(Beginning of INPUT MATERIAL)

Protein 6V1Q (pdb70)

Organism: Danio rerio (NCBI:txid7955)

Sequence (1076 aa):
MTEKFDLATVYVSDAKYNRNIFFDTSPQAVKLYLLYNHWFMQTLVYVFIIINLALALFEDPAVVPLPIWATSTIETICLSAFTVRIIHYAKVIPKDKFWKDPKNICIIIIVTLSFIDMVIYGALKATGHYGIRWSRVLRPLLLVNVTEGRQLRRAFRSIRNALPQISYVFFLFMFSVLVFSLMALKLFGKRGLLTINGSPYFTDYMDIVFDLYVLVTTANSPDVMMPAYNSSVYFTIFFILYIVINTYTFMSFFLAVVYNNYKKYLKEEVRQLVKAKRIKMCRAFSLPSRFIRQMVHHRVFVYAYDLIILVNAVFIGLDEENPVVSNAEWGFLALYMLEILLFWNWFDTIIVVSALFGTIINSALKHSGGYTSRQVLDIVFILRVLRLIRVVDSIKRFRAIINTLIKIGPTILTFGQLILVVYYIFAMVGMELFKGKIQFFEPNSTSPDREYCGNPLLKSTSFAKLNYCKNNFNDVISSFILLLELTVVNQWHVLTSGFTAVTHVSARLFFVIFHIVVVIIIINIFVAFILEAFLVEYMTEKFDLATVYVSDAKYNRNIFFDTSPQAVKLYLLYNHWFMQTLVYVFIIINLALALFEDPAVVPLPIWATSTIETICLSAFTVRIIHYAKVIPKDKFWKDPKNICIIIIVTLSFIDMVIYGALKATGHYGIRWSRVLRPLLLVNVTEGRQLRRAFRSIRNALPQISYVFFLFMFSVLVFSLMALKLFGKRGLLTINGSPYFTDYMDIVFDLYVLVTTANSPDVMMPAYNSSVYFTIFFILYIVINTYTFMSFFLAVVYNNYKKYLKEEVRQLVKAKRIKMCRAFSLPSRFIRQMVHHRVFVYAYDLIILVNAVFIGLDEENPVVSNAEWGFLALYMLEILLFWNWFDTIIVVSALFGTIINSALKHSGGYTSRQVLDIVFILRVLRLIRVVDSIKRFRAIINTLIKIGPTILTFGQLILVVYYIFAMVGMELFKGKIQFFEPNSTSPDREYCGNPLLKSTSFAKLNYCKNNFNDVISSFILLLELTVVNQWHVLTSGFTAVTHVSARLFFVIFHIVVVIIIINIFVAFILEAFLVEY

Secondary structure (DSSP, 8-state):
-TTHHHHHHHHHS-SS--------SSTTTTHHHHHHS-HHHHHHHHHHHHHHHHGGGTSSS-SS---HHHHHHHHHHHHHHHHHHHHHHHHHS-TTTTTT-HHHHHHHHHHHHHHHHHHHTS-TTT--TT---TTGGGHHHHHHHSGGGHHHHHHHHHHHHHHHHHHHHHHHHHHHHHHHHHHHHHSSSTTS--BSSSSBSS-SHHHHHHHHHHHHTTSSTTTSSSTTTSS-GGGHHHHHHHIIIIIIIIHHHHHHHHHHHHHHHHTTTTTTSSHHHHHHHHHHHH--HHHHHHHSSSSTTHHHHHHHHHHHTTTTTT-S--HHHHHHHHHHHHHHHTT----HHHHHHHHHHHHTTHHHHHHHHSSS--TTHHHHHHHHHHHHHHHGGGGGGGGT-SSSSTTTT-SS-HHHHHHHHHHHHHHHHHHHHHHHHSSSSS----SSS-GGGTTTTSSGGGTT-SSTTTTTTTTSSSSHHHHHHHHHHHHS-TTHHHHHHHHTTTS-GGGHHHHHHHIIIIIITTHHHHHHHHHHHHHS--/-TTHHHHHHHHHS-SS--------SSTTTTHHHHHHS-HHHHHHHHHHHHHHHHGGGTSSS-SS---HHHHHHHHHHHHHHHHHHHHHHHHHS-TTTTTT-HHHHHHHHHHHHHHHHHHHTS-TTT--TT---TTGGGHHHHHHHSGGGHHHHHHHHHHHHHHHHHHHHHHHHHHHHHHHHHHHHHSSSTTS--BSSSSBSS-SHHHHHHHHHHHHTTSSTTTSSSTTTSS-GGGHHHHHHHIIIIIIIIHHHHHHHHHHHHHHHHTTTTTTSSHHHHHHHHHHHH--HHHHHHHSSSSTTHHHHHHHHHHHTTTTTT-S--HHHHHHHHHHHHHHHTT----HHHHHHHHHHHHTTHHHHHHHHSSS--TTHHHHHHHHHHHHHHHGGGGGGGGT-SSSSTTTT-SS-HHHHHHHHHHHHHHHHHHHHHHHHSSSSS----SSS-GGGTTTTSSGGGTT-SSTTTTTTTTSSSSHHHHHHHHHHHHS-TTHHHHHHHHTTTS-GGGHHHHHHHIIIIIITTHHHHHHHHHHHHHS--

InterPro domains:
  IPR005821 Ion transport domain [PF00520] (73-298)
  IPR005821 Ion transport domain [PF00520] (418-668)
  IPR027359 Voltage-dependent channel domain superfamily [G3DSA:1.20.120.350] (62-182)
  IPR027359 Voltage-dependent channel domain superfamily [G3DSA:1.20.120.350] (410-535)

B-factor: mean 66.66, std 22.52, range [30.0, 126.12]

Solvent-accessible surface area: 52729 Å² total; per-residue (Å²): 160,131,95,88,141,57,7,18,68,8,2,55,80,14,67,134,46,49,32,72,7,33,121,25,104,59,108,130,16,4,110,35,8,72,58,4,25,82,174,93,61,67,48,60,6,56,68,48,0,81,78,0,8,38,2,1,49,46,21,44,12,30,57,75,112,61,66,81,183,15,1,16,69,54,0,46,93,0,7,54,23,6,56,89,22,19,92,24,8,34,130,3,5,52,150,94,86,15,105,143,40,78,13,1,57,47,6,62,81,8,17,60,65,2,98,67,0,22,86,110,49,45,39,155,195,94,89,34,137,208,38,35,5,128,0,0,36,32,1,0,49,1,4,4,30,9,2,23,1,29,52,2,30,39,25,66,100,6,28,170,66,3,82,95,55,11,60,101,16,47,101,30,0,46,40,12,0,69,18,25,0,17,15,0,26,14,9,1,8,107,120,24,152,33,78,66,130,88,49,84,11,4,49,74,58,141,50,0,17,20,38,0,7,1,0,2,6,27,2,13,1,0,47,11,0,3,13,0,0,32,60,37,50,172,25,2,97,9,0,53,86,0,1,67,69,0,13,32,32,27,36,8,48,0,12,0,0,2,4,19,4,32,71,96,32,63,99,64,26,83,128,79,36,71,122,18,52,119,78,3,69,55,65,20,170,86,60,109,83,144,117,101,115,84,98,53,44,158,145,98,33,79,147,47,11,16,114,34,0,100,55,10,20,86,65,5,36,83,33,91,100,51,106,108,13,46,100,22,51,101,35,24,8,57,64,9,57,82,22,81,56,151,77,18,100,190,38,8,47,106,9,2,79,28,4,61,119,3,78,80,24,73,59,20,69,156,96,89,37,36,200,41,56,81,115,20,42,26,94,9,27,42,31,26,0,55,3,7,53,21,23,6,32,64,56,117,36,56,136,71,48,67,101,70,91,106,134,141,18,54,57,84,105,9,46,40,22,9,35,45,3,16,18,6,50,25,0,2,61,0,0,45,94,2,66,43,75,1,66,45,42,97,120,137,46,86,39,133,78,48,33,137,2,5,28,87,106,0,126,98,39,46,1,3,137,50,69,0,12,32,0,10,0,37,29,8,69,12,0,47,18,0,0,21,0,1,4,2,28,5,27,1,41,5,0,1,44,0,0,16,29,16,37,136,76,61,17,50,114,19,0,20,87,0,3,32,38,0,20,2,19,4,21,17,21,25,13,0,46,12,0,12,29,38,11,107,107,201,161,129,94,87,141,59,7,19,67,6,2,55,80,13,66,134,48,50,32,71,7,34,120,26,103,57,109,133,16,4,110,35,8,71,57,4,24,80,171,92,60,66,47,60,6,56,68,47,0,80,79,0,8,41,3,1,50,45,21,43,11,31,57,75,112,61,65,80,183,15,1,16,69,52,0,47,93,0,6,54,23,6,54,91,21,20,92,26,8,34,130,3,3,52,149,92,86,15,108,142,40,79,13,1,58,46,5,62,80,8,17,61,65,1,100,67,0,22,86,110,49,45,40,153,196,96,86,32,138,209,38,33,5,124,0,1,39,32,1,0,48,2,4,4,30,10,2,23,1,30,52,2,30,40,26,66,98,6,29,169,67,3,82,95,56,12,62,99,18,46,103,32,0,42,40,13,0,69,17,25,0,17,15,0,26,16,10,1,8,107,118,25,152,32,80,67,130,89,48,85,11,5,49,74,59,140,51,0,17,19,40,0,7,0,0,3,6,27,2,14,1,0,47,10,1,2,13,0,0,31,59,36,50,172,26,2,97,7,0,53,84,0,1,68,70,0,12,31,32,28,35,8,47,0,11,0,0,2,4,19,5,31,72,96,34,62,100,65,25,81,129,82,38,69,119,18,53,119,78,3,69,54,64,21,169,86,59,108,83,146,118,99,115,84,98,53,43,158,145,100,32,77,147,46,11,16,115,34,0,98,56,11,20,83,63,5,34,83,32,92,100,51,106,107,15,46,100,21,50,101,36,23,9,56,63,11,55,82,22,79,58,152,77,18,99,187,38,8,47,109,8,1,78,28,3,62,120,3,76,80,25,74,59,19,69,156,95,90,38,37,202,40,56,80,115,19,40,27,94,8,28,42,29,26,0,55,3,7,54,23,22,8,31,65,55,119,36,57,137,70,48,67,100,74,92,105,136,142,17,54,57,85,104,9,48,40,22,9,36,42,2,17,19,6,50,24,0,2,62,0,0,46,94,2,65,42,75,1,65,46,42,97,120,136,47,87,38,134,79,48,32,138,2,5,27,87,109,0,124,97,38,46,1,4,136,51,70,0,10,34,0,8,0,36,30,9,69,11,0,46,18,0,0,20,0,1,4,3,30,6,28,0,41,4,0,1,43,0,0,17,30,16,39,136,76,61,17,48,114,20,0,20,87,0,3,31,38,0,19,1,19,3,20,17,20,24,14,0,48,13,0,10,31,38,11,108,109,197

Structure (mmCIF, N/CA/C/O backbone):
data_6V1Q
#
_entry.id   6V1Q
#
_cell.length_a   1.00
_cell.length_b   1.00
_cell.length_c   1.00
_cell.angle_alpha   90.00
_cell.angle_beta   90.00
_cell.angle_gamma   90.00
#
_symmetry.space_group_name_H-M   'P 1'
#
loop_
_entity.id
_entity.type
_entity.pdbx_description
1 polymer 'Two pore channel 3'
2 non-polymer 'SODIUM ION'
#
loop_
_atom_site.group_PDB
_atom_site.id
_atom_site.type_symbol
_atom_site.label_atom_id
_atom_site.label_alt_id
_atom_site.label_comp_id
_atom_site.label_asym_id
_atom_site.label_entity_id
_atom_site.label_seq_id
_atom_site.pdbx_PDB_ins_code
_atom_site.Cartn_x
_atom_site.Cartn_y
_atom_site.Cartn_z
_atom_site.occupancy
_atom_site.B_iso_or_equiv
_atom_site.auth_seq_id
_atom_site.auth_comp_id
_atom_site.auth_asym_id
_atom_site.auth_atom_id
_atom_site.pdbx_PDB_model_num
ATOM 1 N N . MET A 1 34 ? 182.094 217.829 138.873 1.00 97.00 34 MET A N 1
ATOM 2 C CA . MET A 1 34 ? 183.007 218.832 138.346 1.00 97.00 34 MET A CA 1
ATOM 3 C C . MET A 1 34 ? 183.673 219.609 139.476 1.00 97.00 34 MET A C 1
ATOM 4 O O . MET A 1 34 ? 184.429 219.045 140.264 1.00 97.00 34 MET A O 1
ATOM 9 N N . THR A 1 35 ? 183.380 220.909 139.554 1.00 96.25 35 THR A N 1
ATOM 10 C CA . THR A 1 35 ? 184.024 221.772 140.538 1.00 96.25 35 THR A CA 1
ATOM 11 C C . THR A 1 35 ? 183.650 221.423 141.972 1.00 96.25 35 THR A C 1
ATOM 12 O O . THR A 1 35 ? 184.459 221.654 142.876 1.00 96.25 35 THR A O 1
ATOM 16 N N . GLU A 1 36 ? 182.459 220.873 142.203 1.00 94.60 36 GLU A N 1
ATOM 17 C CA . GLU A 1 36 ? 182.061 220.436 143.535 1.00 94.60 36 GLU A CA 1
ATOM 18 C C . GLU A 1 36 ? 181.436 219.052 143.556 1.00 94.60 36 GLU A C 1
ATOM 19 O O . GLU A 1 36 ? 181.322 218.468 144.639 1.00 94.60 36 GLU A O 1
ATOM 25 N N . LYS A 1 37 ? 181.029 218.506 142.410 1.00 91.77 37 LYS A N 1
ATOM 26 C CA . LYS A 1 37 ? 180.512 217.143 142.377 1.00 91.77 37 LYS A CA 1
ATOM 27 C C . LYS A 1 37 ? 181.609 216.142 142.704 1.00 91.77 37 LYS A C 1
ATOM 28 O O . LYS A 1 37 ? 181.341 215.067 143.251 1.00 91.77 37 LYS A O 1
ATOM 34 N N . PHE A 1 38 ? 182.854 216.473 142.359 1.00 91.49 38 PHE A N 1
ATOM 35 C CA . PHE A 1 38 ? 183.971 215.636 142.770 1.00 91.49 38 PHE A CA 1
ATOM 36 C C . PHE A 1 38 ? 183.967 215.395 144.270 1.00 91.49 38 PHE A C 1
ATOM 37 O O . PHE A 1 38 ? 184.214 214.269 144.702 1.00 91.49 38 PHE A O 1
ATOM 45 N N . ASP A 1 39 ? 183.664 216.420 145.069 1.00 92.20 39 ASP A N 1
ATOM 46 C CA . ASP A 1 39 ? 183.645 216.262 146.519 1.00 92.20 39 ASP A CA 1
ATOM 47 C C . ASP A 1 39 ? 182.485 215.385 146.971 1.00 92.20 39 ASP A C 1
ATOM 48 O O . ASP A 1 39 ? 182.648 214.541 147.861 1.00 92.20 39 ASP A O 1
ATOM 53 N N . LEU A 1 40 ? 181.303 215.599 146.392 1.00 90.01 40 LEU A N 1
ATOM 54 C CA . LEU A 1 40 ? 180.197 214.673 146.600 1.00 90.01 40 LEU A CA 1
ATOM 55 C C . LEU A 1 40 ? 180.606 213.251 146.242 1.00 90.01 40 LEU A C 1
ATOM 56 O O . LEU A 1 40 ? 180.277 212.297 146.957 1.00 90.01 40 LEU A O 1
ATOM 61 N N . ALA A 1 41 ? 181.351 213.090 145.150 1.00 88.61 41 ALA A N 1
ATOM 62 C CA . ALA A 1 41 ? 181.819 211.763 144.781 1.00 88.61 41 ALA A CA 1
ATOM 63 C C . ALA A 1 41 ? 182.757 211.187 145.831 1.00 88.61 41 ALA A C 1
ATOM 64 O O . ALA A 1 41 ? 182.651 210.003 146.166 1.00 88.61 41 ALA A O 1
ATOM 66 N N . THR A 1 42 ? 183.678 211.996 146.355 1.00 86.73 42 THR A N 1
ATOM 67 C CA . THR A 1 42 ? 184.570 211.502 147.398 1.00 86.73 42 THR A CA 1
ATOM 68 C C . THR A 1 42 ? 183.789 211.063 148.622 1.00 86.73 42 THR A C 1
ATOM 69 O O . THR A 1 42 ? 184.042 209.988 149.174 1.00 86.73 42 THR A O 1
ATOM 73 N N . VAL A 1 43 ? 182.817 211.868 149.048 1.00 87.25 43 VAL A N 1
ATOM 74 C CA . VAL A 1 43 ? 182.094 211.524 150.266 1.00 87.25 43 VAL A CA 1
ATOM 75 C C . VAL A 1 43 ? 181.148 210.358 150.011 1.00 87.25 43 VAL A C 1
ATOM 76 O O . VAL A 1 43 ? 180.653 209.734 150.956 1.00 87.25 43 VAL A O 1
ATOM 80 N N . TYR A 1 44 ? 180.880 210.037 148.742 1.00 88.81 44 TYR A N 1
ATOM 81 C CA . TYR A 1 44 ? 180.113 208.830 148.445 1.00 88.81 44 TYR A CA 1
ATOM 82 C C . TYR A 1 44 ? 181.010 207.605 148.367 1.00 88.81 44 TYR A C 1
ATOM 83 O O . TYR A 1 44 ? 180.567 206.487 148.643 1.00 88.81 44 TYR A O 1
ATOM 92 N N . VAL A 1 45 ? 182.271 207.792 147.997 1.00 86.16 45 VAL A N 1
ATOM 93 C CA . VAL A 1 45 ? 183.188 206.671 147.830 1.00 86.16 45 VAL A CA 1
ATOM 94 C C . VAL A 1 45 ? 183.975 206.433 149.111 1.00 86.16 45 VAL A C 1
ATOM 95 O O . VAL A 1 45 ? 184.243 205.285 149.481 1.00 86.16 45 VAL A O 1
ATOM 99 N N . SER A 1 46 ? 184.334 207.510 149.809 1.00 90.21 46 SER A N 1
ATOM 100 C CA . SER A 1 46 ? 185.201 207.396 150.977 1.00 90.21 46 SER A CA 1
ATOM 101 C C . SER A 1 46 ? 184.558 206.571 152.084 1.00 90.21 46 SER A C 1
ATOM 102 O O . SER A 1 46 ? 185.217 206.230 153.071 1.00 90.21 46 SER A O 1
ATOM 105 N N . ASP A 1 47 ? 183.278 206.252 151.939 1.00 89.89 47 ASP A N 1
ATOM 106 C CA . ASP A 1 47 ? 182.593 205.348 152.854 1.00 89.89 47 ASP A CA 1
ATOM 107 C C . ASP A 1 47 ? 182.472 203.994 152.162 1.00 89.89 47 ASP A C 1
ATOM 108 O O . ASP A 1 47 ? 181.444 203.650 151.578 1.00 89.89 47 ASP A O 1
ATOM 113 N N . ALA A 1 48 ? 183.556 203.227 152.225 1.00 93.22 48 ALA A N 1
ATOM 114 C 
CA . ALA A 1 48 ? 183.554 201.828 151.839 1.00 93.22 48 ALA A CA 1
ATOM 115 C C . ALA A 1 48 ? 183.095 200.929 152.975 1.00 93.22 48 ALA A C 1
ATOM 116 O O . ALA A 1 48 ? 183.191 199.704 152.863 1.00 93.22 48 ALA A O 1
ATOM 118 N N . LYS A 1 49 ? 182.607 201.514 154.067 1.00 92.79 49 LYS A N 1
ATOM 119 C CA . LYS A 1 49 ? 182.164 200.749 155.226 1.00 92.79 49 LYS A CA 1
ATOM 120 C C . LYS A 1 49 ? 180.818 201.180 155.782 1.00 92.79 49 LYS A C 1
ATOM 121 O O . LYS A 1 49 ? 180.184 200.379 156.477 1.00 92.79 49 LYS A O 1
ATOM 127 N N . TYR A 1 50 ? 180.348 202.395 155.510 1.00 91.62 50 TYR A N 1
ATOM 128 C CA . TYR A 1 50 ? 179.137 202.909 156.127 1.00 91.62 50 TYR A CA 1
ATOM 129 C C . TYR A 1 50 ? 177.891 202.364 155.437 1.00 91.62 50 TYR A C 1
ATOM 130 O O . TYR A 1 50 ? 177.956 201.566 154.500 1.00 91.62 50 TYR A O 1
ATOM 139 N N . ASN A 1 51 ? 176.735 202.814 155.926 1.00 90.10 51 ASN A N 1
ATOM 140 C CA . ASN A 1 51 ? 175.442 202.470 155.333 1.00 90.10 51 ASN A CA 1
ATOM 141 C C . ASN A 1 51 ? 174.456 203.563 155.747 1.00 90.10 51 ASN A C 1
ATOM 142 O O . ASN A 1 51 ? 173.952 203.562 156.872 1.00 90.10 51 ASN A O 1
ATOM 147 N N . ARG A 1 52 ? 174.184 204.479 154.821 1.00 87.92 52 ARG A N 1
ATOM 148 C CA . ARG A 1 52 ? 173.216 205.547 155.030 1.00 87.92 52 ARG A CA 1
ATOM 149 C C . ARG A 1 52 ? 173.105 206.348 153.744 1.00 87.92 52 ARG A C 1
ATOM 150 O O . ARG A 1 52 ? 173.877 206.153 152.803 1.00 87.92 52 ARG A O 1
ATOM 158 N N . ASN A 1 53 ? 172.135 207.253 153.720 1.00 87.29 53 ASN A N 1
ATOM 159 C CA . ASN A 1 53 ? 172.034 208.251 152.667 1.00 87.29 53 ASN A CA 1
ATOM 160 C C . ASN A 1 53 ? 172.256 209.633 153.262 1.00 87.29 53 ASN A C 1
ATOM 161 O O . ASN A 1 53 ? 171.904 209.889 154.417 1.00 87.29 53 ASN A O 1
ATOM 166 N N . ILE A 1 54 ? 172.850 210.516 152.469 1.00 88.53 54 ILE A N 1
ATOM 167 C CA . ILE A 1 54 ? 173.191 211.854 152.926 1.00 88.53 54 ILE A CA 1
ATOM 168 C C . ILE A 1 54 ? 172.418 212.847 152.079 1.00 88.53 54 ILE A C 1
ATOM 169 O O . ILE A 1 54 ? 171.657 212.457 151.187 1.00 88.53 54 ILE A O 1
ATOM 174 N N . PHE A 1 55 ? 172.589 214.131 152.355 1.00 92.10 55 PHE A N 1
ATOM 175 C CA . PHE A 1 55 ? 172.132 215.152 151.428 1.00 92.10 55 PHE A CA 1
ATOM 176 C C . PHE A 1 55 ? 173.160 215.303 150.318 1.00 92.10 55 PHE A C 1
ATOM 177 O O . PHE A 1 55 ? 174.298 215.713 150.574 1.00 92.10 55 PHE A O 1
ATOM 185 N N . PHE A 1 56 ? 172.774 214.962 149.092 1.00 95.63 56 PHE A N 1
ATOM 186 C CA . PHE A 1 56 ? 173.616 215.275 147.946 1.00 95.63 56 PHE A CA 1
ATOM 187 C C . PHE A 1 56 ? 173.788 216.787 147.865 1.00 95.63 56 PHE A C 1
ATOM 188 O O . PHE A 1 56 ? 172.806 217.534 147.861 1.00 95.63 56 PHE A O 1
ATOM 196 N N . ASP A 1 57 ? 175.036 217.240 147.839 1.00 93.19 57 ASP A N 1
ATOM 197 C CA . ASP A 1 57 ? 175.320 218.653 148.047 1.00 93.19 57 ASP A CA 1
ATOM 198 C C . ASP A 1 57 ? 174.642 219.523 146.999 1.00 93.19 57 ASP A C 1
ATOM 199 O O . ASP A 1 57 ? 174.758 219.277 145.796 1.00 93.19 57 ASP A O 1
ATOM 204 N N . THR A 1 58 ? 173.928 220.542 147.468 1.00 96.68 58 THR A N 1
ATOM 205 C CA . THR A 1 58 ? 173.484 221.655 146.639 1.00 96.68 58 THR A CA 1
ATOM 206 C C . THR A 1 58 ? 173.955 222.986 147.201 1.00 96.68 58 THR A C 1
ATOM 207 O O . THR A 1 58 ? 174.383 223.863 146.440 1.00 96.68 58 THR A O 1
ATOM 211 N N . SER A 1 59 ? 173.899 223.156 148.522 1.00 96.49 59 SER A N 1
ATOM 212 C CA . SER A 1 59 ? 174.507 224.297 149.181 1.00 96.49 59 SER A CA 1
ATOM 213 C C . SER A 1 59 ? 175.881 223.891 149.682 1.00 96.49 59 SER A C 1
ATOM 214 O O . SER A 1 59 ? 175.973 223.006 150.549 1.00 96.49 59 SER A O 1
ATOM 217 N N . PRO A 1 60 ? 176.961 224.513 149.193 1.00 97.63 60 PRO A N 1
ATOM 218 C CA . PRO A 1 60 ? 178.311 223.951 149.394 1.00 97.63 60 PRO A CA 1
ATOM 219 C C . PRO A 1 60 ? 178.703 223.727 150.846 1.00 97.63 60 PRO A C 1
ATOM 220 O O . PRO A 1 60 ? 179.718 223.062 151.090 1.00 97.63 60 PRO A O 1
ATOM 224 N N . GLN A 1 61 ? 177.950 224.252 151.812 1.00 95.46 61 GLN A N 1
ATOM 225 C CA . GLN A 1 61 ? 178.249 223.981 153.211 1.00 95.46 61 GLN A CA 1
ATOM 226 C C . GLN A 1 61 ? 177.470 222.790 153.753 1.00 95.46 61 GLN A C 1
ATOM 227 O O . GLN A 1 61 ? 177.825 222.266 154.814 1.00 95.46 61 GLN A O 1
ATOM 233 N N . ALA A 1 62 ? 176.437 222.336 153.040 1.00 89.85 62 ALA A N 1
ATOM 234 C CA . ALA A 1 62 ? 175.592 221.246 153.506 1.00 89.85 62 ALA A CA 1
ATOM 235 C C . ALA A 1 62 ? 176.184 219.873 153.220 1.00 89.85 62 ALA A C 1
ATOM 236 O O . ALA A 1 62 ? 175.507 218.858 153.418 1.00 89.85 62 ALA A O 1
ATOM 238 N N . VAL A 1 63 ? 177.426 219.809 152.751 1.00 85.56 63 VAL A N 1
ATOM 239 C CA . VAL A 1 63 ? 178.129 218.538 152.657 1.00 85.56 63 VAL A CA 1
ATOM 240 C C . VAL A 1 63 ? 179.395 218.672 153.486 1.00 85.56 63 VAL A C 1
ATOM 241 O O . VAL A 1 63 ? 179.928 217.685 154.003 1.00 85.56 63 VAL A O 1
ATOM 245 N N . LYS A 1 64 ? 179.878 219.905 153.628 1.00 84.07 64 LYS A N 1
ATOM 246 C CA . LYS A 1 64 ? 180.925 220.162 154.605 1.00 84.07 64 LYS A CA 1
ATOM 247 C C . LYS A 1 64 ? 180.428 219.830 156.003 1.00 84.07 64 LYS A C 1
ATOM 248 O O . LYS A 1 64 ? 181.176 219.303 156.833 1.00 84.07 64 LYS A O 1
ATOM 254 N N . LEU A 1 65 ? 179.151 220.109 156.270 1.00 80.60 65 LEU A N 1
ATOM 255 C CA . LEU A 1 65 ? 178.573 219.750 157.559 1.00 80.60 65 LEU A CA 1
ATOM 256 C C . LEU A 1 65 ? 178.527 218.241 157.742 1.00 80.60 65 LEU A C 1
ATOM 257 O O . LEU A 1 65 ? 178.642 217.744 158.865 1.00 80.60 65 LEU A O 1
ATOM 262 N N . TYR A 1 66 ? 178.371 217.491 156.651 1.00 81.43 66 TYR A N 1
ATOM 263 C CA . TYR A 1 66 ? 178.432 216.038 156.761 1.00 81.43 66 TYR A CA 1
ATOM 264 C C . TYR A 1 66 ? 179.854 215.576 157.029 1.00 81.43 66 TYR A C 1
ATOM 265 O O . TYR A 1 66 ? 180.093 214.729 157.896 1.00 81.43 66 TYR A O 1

(End of INPUT MATERIAL)

**TASK BRIEF**
Set down, exactly as they stand above, the lines starting with the line with "ATOM 254 N N" and going on through the line with "ATOM 257 O O", and no others.

**EXERCISE SOLUTION**
ATOM 254 N N . LEU A 1 65 ? 179.151 220.109 156.270 1.00 80.60 65 LEU A N 1
ATOM 255 C CA . LEU A 1 65 ? 178.573 219.750 157.559 1.00 80.60 65 LEU A CA 1
ATOM 256 C C . LEU A 1 65 ? 178.527 218.241 157.742 1.00 80.60 65 LEU A C 1
ATOM 257 O O . LEU A 1 65 ? 178.642 217.744 158.865 1.00 80.60 65 LEU A O 1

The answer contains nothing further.